==== Study material ====

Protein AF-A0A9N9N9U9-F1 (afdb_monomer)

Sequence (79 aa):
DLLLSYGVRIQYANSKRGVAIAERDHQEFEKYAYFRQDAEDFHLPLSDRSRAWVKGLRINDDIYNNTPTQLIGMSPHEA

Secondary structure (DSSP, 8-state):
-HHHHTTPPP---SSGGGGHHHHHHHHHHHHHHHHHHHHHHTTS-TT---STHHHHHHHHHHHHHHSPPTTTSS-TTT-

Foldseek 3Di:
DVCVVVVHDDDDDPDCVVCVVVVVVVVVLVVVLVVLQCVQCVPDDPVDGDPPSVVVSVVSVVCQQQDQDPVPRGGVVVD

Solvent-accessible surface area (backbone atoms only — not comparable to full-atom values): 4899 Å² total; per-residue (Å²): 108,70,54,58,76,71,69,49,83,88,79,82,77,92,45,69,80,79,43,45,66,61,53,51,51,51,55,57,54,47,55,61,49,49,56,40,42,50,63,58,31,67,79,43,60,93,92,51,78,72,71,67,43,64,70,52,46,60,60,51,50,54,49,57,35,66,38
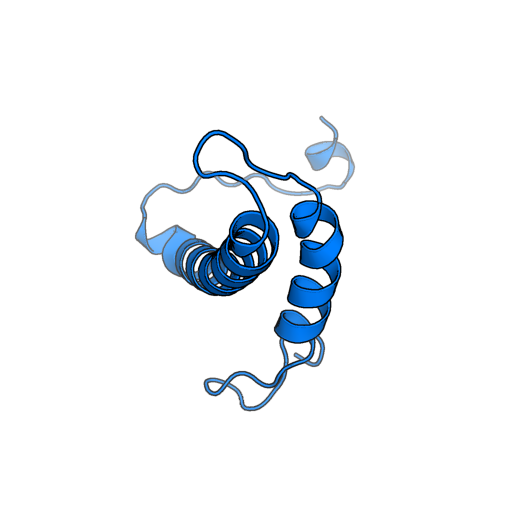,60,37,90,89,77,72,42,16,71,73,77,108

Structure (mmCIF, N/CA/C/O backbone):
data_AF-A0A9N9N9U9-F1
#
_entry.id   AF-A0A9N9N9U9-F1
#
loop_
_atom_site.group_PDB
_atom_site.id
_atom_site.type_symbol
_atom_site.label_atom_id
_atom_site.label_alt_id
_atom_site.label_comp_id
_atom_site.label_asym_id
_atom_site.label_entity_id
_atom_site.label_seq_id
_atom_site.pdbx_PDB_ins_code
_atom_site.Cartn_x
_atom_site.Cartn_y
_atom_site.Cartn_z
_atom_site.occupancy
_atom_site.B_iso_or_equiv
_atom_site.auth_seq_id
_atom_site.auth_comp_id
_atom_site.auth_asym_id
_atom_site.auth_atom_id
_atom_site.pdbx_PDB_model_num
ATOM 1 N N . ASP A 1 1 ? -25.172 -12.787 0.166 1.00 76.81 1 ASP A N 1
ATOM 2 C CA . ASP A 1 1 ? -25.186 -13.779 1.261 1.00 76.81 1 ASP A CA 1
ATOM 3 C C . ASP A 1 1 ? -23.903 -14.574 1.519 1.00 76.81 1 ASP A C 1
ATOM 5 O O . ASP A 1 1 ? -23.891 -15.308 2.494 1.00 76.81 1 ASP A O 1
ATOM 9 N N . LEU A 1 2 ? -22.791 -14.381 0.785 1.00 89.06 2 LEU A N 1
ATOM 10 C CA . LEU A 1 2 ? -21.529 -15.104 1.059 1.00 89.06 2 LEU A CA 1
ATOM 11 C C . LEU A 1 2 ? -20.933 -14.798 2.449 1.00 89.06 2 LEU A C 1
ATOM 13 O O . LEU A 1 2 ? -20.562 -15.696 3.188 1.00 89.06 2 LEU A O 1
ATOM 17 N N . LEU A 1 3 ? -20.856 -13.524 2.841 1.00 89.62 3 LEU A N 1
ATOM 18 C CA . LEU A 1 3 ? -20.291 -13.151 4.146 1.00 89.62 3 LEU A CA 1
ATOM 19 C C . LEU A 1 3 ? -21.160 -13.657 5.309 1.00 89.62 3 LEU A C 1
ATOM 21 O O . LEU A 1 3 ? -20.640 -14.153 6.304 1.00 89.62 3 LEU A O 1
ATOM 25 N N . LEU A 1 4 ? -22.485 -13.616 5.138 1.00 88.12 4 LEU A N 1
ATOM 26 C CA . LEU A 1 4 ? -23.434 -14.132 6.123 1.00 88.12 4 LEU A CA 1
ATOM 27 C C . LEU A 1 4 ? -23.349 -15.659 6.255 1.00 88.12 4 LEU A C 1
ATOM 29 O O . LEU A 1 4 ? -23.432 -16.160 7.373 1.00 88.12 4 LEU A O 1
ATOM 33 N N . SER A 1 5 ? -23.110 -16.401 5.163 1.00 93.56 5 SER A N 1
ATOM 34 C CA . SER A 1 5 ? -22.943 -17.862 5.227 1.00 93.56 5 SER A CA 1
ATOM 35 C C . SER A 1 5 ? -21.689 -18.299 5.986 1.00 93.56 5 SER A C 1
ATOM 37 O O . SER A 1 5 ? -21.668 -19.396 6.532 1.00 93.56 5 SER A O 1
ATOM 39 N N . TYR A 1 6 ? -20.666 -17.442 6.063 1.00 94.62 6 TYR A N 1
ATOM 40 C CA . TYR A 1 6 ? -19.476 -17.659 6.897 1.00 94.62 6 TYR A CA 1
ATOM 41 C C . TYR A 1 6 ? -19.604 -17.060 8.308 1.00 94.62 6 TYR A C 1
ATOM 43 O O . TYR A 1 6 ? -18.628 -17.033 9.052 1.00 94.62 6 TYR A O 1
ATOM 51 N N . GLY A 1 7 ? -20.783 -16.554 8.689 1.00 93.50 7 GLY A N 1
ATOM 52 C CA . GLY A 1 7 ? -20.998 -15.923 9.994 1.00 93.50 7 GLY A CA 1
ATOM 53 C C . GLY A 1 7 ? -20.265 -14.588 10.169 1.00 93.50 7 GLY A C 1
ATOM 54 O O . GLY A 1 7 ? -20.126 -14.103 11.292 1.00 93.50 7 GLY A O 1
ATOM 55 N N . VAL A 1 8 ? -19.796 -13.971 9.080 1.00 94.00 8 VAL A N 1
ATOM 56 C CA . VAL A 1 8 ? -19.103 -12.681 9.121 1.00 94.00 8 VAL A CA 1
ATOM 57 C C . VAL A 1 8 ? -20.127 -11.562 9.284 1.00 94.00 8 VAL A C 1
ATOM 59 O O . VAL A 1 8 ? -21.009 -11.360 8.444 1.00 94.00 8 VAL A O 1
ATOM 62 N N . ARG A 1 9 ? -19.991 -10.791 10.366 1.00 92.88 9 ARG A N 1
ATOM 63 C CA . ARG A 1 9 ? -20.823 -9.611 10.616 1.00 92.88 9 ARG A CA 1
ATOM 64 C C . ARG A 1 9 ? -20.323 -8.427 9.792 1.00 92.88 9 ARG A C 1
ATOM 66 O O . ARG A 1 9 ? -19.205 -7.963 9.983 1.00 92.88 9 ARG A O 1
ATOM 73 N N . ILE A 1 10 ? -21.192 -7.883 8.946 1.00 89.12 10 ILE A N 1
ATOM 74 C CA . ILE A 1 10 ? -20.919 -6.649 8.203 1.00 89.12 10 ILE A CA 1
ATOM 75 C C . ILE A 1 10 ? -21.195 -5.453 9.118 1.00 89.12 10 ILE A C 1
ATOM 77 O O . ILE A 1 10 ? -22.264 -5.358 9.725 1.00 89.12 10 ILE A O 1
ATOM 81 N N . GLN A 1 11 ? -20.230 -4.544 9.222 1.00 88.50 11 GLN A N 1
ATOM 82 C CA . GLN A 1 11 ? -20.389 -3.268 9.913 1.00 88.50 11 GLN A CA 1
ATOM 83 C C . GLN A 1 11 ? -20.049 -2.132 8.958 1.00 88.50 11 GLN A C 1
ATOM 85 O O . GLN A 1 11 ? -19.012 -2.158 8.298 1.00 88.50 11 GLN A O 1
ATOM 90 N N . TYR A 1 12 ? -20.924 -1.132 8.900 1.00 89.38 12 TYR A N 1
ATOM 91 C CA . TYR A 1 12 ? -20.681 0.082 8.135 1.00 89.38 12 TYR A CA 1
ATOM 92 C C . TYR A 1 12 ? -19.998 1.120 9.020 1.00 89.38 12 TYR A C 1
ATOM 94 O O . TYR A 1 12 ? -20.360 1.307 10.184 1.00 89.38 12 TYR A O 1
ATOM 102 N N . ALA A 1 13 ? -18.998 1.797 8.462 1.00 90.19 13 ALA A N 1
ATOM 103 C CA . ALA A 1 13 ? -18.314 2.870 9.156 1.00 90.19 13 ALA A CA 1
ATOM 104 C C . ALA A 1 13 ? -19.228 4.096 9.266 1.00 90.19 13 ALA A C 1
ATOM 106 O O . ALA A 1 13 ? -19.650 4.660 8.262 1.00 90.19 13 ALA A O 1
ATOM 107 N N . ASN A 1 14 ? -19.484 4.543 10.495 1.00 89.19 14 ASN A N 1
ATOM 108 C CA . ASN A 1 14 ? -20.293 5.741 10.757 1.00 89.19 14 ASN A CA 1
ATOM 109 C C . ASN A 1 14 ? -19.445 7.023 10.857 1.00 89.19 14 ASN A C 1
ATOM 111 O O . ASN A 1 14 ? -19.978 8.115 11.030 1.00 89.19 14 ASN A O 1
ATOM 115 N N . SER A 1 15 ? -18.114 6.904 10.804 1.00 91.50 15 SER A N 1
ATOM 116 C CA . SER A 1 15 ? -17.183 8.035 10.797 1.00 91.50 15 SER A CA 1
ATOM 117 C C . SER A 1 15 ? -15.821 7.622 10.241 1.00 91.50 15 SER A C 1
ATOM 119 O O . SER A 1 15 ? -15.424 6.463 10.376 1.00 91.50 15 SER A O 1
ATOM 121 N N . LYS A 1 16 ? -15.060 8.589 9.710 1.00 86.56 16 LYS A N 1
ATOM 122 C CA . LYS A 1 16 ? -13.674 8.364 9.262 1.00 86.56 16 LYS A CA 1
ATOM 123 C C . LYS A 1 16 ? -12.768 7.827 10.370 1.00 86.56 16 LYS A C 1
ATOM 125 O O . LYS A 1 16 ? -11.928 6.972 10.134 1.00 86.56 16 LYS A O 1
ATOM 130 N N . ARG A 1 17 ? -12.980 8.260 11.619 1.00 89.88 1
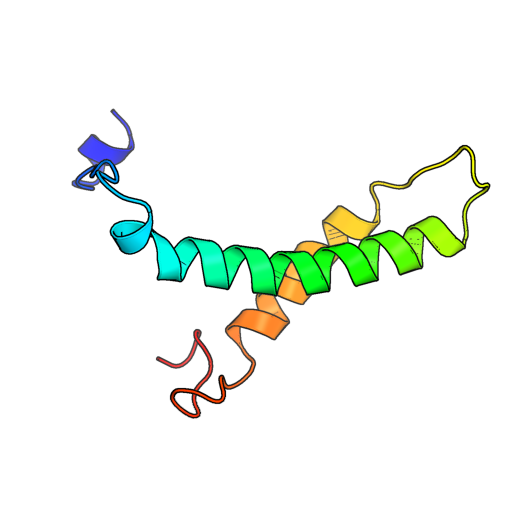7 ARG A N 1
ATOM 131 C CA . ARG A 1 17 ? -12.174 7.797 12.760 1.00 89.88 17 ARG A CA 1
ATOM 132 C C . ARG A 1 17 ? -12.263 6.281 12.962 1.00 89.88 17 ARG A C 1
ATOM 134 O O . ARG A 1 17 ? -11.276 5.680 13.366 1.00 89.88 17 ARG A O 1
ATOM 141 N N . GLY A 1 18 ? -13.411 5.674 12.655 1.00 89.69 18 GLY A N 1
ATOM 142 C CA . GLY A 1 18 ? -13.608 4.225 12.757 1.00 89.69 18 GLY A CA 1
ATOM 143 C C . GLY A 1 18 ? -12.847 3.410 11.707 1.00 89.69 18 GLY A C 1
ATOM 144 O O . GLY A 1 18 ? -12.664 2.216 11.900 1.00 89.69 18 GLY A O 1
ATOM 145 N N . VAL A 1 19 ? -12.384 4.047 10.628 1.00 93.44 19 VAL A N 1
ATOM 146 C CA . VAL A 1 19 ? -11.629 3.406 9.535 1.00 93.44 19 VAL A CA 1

====

**What you need to do**.
Your answer should be the lines above, from the line containing "ATOM 5 O O ." up to and including the line containing "ATOM 13 O O", reproduced exactly and with nothing else.

**Result**.
ATOM 5 O O . ASP A 1 1 ? -23.891 -15.308 2.494 1.00 76.81 1 ASP A O 1
ATOM 9 N N . LEU A 1 2 ? -22.791 -14.381 0.785 1.00 89.06 2 LEU A N 1
ATOM 10 C CA . LEU A 1 2 ? -21.529 -15.104 1.059 1.00 89.06 2 LEU A CA 1
ATOM 11 C C . LEU A 1 2 ? -20.933 -14.798 2.449 1.00 89.06 2 LEU A C 1
ATOM 13 O O . LEU A 1 2 ? -20.562 -15.696 3.188 1.00 89.06 2 LEU A O 1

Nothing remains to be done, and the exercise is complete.